WHAT THIS TASK INVOLVES: Take the entries below and print only the lines from the one with "ATOM 18 C C" through the one with "ATOM 65 O O", exactly as they stand, both ends included.

Extracted records:
-----

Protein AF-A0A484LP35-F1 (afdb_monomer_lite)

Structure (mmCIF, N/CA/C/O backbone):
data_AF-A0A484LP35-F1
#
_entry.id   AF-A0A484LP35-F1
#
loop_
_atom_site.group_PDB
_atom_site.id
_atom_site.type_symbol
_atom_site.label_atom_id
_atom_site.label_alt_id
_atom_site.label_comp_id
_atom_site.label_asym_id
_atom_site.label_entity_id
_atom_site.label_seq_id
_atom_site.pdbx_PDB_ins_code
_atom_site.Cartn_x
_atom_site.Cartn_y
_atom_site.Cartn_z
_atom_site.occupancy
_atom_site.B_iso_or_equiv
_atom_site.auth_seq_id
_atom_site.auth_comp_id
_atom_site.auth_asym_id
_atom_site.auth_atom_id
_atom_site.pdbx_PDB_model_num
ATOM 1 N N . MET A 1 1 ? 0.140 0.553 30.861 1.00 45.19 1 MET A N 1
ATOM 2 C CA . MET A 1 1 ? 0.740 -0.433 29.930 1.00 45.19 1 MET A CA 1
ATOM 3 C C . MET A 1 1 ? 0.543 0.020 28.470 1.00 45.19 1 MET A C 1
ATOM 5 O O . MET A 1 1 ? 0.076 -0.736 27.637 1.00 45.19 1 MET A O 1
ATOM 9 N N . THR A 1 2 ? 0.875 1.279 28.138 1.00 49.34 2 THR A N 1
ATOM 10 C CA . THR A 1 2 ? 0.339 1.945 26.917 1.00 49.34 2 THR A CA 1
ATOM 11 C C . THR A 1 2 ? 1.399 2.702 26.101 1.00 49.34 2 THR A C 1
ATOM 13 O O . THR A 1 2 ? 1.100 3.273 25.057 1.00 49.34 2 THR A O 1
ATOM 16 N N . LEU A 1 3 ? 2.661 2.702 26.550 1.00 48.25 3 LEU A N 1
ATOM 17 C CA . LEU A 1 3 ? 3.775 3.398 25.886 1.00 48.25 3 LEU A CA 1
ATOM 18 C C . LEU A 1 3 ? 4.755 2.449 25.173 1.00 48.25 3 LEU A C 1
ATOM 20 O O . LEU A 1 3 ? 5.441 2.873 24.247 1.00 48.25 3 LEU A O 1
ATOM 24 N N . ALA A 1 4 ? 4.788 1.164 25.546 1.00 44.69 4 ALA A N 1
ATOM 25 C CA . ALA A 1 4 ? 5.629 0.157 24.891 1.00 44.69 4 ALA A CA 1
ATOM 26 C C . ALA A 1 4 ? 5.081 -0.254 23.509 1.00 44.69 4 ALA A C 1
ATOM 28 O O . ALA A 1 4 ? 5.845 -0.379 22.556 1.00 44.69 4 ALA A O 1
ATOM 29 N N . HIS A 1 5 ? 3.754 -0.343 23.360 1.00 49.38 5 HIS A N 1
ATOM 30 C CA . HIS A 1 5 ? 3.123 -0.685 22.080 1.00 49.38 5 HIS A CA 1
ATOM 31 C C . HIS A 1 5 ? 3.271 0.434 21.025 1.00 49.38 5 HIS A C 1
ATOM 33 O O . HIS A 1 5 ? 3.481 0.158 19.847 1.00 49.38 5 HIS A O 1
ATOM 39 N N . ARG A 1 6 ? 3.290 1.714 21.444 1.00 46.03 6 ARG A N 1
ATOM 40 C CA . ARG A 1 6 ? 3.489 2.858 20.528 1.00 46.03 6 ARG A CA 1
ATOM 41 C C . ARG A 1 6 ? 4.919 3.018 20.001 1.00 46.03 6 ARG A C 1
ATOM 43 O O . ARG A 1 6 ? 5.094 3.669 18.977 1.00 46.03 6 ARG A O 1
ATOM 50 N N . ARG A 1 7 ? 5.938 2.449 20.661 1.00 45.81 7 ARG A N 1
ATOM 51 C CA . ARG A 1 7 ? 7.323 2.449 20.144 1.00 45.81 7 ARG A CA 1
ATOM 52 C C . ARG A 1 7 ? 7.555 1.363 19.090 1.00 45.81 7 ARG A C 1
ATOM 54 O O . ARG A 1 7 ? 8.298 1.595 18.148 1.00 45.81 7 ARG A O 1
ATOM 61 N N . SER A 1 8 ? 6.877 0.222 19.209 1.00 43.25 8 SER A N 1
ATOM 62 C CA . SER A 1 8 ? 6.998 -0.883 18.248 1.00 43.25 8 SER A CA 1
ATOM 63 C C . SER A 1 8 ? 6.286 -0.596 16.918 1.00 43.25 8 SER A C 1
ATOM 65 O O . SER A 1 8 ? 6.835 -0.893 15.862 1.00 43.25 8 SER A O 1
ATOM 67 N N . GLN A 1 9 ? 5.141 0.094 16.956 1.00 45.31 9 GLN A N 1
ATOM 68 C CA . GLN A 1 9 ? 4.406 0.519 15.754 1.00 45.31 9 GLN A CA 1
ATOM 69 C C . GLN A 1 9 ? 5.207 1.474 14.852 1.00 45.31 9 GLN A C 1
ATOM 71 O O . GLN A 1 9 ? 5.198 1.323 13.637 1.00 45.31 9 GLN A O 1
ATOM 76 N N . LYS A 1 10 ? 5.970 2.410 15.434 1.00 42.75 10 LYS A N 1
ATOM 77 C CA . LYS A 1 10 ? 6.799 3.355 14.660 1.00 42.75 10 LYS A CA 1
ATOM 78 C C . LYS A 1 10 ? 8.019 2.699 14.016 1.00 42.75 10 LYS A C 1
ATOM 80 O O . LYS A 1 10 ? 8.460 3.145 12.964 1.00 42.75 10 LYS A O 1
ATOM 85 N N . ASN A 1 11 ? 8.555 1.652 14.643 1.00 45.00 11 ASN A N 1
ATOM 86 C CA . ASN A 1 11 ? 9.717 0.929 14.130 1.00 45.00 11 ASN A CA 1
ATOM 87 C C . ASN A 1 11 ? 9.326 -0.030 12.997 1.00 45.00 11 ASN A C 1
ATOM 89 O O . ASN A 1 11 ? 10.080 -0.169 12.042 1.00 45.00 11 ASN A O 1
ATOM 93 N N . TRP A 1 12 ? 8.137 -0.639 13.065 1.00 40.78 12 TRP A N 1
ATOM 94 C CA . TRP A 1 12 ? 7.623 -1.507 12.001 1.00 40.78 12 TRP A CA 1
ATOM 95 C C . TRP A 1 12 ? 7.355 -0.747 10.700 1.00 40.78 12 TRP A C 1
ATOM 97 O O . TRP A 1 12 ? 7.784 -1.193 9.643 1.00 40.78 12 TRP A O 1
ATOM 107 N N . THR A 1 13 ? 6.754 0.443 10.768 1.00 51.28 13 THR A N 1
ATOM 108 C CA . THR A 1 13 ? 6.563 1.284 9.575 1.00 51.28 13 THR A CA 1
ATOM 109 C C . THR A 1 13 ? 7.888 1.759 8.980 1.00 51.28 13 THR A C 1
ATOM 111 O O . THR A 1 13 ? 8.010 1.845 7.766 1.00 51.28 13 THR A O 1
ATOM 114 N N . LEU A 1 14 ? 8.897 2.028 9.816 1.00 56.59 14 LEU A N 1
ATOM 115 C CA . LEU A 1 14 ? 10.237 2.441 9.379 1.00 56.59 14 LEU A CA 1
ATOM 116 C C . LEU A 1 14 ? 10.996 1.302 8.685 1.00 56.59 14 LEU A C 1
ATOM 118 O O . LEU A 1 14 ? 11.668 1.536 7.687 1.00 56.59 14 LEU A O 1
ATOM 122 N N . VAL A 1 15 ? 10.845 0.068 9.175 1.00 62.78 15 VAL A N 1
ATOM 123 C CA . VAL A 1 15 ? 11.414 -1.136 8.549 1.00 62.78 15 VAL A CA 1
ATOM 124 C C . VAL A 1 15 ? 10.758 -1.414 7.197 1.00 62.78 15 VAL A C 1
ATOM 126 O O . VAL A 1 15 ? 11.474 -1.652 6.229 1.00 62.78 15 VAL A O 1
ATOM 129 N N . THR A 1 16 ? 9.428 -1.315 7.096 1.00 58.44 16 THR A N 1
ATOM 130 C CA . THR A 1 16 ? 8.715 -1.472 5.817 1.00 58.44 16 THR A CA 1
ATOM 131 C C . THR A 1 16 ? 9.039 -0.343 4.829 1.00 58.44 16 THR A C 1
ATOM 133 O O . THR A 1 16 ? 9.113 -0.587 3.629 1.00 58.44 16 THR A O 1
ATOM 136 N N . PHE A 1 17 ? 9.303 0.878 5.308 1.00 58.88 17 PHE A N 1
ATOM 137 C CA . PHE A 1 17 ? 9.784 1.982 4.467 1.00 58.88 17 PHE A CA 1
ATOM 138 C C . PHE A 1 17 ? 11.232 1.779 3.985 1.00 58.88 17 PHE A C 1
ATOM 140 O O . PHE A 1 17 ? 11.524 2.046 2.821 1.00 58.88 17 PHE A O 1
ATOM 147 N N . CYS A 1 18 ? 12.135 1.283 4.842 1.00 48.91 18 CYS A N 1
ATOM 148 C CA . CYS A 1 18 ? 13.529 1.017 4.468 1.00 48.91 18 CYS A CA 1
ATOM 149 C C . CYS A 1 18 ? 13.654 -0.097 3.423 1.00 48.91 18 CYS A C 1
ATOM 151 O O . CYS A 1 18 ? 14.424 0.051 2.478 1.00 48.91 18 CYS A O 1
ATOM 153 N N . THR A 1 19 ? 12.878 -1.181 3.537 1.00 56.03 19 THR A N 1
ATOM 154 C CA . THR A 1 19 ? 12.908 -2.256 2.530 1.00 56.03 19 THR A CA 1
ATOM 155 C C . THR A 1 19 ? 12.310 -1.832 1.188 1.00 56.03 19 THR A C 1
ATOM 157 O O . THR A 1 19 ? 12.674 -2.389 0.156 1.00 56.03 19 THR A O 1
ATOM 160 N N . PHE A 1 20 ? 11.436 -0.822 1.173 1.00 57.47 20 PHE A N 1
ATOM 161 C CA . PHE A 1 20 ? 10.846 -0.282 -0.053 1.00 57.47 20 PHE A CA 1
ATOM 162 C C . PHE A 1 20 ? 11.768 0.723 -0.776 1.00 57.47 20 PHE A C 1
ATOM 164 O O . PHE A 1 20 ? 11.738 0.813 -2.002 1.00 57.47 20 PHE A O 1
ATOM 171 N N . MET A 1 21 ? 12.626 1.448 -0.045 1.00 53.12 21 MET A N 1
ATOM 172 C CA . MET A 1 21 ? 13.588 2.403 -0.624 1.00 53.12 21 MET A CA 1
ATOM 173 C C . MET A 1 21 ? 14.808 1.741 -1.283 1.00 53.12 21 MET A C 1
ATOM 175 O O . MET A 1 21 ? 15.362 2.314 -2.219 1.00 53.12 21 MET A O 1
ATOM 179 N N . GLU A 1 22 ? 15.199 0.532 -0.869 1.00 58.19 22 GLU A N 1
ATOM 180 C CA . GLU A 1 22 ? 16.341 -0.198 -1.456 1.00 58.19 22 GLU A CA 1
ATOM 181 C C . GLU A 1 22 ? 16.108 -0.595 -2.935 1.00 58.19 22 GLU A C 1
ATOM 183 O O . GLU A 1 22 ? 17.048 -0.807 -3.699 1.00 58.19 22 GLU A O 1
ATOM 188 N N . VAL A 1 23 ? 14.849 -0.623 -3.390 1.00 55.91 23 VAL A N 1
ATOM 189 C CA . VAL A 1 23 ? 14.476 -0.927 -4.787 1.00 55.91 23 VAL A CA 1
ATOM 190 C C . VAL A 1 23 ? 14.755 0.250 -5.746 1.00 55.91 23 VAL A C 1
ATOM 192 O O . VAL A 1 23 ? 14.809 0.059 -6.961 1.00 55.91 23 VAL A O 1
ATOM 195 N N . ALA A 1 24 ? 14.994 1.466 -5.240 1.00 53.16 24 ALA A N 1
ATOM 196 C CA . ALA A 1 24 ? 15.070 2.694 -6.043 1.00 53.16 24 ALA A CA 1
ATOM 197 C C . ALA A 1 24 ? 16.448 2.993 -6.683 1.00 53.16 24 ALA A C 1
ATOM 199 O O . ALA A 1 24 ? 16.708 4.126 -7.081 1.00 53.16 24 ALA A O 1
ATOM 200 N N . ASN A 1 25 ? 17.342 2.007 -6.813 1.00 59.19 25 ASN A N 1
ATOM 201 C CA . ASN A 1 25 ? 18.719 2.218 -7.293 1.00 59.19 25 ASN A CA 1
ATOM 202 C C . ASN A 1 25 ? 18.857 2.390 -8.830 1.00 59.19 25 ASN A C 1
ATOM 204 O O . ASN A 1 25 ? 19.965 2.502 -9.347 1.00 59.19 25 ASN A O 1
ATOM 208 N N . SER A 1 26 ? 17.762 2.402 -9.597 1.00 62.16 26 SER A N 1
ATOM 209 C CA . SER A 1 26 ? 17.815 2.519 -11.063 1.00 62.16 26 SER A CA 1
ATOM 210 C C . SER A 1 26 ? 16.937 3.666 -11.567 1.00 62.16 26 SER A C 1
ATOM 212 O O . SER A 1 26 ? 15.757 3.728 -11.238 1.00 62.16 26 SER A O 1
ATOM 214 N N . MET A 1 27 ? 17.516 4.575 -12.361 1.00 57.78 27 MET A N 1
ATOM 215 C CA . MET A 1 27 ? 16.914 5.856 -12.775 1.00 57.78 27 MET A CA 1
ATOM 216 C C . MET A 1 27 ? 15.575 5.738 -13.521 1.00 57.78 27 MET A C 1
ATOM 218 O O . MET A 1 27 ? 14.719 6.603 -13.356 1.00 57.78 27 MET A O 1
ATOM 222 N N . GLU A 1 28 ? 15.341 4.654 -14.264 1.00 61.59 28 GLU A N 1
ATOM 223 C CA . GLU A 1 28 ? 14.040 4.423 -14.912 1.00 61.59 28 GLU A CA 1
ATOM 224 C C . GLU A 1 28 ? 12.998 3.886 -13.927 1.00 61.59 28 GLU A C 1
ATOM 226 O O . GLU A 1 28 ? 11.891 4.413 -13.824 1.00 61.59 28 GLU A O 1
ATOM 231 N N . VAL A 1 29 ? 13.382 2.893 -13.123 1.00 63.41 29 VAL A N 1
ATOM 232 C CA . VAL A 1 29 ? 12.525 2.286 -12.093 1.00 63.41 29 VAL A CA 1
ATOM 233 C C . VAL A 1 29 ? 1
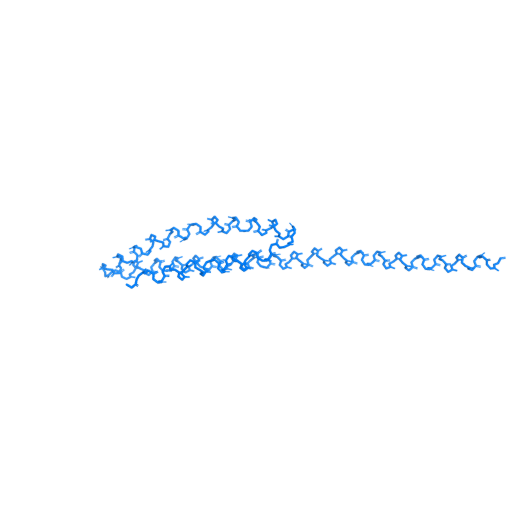2.123 3.322 -11.042 1.00 63.41 29 VAL A C 1
ATOM 235 O O . VAL A 1 29 ? 10.995 3.304 -10.562 1.00 63.41 29 VAL A O 1
ATOM 238 N N . ALA A 1 30 ? 13.009 4.272 -10.736 1.00 67.75 30 ALA A N 1
ATOM 239 C CA . ALA A 1 30 ? 12.770 5.354 -9.792 1.00 67.75 30 ALA A CA 1
ATOM 240 C C . ALA A 1 30 ? 11.628 6.292 -10.221 1.00 67.75 30 ALA A C 1
ATOM 242 O O . ALA A 1 30 ? 10.848 6.711 -9.367 1.00 67.75 30 ALA A O 1
ATOM 243 N N . ASN A 1 31 ? 11.481 6.600 -11.517 1.00 72.81 31 ASN A N 1
ATOM 244 C CA . ASN A 1 31 ? 10.416 7.488 -11.996 1.00 72.81 31 ASN A CA 1
ATOM 245 C C . ASN A 1 31 ? 9.031 6.838 -11.851 1.00 72.81 31 ASN A C 1
ATOM 247 O O . ASN A 1 31 ? 8.113 7.425 -11.275 1.00 72.81 31 ASN A O 1
ATOM 251 N N . TYR A 1 32 ? 8.902 5.584 -12.294 1.00 70.69 32 TYR A N 1
ATOM 252 C CA . TYR A 1 32 ? 7.668 4.812 -12.135 1.00 70.69 32 TYR A CA 1
ATOM 253 C C . TYR A 1 32 ? 7.350 4.558 -10.659 1.00 70.69 32 TYR A C 1
ATOM 255 O O . TYR A 1 32 ? 6.220 4.768 -10.223 1.00 70.69 32 TYR A O 1
ATOM 263 N N . LEU A 1 33 ? 8.354 4.186 -9.862 1.00 73.12 33 LEU A N 1
ATOM 264 C CA . LEU A 1 33 ? 8.198 3.964 -8.428 1.00 73.12 33 LEU A CA 1
ATOM 265 C C . LEU A 1 33 ? 7.766 5.238 -7.695 1.00 73.12 33 LEU A C 1
ATOM 267 O O . LEU A 1 33 ? 6.924 5.156 -6.809 1.00 73.12 33 LEU A O 1
ATOM 271 N N . SER A 1 34 ? 8.292 6.405 -8.076 1.00 74.25 34 SER A N 1
ATOM 272 C CA . SER A 1 34 ? 7.925 7.704 -7.499 1.00 74.25 34 SER A CA 1
ATOM 273 C C . SER A 1 34 ? 6.457 8.054 -7.759 1.00 74.25 34 SER A C 1
ATOM 275 O O . SER A 1 34 ? 5.734 8.407 -6.826 1.00 74.25 34 SER A O 1
ATOM 277 N N . VAL A 1 35 ? 5.977 7.880 -8.997 1.00 79.12 35 VAL A N 1
ATOM 278 C CA . VAL A 1 35 ? 4.556 8.067 -9.340 1.00 79.12 35 VAL A CA 1
ATOM 279 C C . VAL A 1 35 ? 3.681 7.105 -8.538 1.00 79.12 35 VAL A C 1
ATOM 281 O O . VAL A 1 35 ? 2.730 7.539 -7.889 1.00 79.12 35 VAL A O 1
ATOM 284 N N . CYS A 1 36 ? 4.039 5.821 -8.500 1.00 75.00 36 CYS A N 1
ATOM 285 C CA . CYS A 1 36 ? 3.297 4.812 -7.751 1.00 75.00 36 CYS A CA 1
ATOM 286 C C . CYS A 1 36 ? 3.264 5.114 -6.249 1.00 75.00 36 CYS A C 1
ATOM 288 O O . CYS A 1 36 ? 2.202 5.051 -5.641 1.00 75.00 36 CYS A O 1
ATOM 290 N N . LEU A 1 37 ? 4.396 5.488 -5.652 1.00 73.44 37 LEU A N 1
ATOM 291 C CA . LEU A 1 37 ? 4.492 5.876 -4.246 1.00 73.44 37 LEU A CA 1
ATOM 292 C C . LEU A 1 37 ? 3.636 7.096 -3.925 1.00 73.44 37 LEU A C 1
ATOM 294 O O . LEU A 1 37 ? 2.982 7.124 -2.888 1.00 73.44 37 LEU A O 1
ATOM 298 N N . ASN A 1 38 ? 3.612 8.094 -4.804 1.00 79.69 38 ASN A N 1
ATOM 299 C CA . ASN A 1 38 ? 2.822 9.304 -4.607 1.00 79.69 38 ASN A CA 1
ATOM 300 C C . ASN A 1 38 ? 1.314 9.006 -4.692 1.00 79.69 38 ASN A C 1
ATOM 302 O O . ASN A 1 38 ? 0.526 9.436 -3.843 1.00 79.69 38 ASN A O 1
ATOM 306 N N . THR A 1 39 ? 0.919 8.170 -5.655 1.00 77.56 39 THR A N 1
ATOM 307 C CA . THR A 1 39 ? -0.450 7.662 -5.778 1.00 77.56 39 THR A CA 1
ATOM 308 C C . THR A 1 39 ? -0.851 6.827 -4.561 1.00 77.56 39 THR A C 1
ATOM 310 O O . THR A 1 39 ? -1.888 7.105 -3.962 1.00 77.56 39 THR A O 1
ATOM 313 N N . VAL A 1 40 ? -0.020 5.868 -4.138 1.00 77.69 40 VAL A N 1
ATOM 314 C CA . VAL A 1 40 ? -0.264 5.028 -2.954 1.00 77.69 40 VAL A CA 1
ATOM 315 C C . VAL A 1 40 ? -0.331 5.876 -1.691 1.00 77.69 40 VAL A C 1
ATOM 317 O O . VAL A 1 40 ? -1.259 5.701 -0.919 1.00 77.69 40 VAL A O 1
ATOM 320 N N . SER A 1 41 ? 0.573 6.835 -1.491 1.00 80.06 41 SER A N 1
ATOM 321 C CA . SER A 1 41 ? 0.588 7.711 -0.310 1.00 80.06 41 SER A CA 1
ATOM 322 C C . SER A 1 41 ? -0.685 8.562 -0.210 1.00 80.06 41 SER A C 1
ATOM 324 O O . SER A 1 41 ? -1.299 8.665 0.854 1.00 80.06 41 SER A O 1
ATOM 326 N N . THR A 1 42 ? -1.152 9.090 -1.344 1.00 76.62 42 THR A N 1
ATOM 327 C CA . THR A 1 42 ? -2.418 9.835 -1.420 1.00 76.62 42 THR A CA 1
ATOM 328 C C . THR A 1 42 ? -3.621 8.923 -1.159 1.00 76.62 42 THR A C 1
ATOM 330 O O . THR A 1 42 ? -4.536 9.293 -0.422 1.00 76.62 42 THR A O 1
ATOM 333 N N . LEU A 1 43 ? -3.603 7.702 -1.703 1.00 75.94 43 LEU A N 1
ATOM 334 C CA . LEU A 1 43 ? -4.625 6.682 -1.467 1.00 75.94 43 LEU A CA 1
ATOM 335 C C . LEU A 1 43 ? -4.633 6.180 -0.024 1.00 75.94 43 LEU A C 1
ATOM 337 O O . LEU A 1 43 ? -5.712 5.908 0.482 1.00 75.94 43 LEU A O 1
ATOM 341 N N . TYR A 1 44 ? -3.479 6.099 0.643 1.00 74.81 44 TYR A N 1
ATOM 342 C CA . TYR A 1 44 ? -3.331 5.605 2.015 1.00 74.81 44 TYR A CA 1
ATOM 343 C C . TYR A 1 44 ? -3.817 6.618 3.054 1.00 74.81 44 TYR A C 1
ATOM 345 O O . TYR A 1 44 ? -4.295 6.238 4.123 1.00 74.81 44 TYR A O 1
ATOM 353 N N . ALA A 1 45 ? -3.762 7.916 2.741 1.00 79.12 45 ALA A N 1
ATOM 354 C CA . ALA A 1 45 ? -4.251 8.969 3.627 1.00 79.12 45 ALA A CA 1
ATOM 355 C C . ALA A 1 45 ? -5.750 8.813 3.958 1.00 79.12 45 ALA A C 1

-----

TASK SOLUTION:
ATOM 18 C C . LEU A 1 3 ? 4.755 2.449 25.173 1.00 48.25 3 LEU A C 1
ATOM 20 O O . LEU A 1 3 ? 5.441 2.873 24.247 1.00 48.25 3 LEU A O 1
ATOM 24 N N . ALA A 1 4 ? 4.788 1.164 25.546 1.00 44.69 4 ALA A N 1
ATOM 25 C CA . ALA A 1 4 ? 5.629 0.157 24.891 1.00 44.69 4 ALA A CA 1
ATOM 26 C C . ALA A 1 4 ? 5.081 -0.254 23.509 1.00 44.69 4 ALA A C 1
ATOM 28 O O . ALA A 1 4 ? 5.845 -0.379 22.556 1.00 44.69 4 ALA A O 1
ATOM 29 N N . HIS A 1 5 ? 3.754 -0.343 23.360 1.00 49.38 5 HIS A N 1
ATOM 30 C CA . HIS A 1 5 ? 3.123 -0.685 22.080 1.00 49.38 5 HIS A CA 1
ATOM 31 C C . HIS A 1 5 ? 3.271 0.434 21.025 1.00 49.38 5 HIS A C 1
ATOM 33 O O . HIS A 1 5 ? 3.481 0.158 19.847 1.00 49.38 5 HIS A O 1
ATOM 39 N N . ARG A 1 6 ? 3.290 1.714 21.444 1.00 46.03 6 ARG A N 1
ATOM 40 C CA . ARG A 1 6 ? 3.489 2.858 20.528 1.00 46.03 6 ARG A CA 1
ATOM 41 C C . ARG A 1 6 ? 4.919 3.018 20.001 1.00 46.03 6 ARG A C 1
ATOM 43 O O . ARG A 1 6 ? 5.094 3.669 18.977 1.00 46.03 6 ARG A O 1
ATOM 50 N N . ARG A 1 7 ? 5.938 2.449 20.661 1.00 45.81 7 ARG A N 1
ATOM 51 C CA . ARG A 1 7 ? 7.323 2.449 20.144 1.00 45.81 7 ARG A CA 1
ATOM 52 C C . ARG A 1 7 ? 7.555 1.363 19.090 1.00 45.81 7 ARG A C 1
ATOM 54 O O . ARG A 1 7 ? 8.298 1.595 18.148 1.00 45.81 7 ARG A O 1
ATOM 61 N N . SER A 1 8 ? 6.877 0.222 19.209 1.00 43.25 8 SER A N 1
ATOM 62 C CA . SER A 1 8 ? 6.998 -0.883 18.248 1.00 43.25 8 SER A CA 1
ATOM 63 C C . SER A 1 8 ? 6.286 -0.596 16.918 1.00 43.25 8 SER A C 1
ATOM 65 O O . SER A 1 8 ? 6.835 -0.893 15.862 1.00 43.25 8 SER A O 1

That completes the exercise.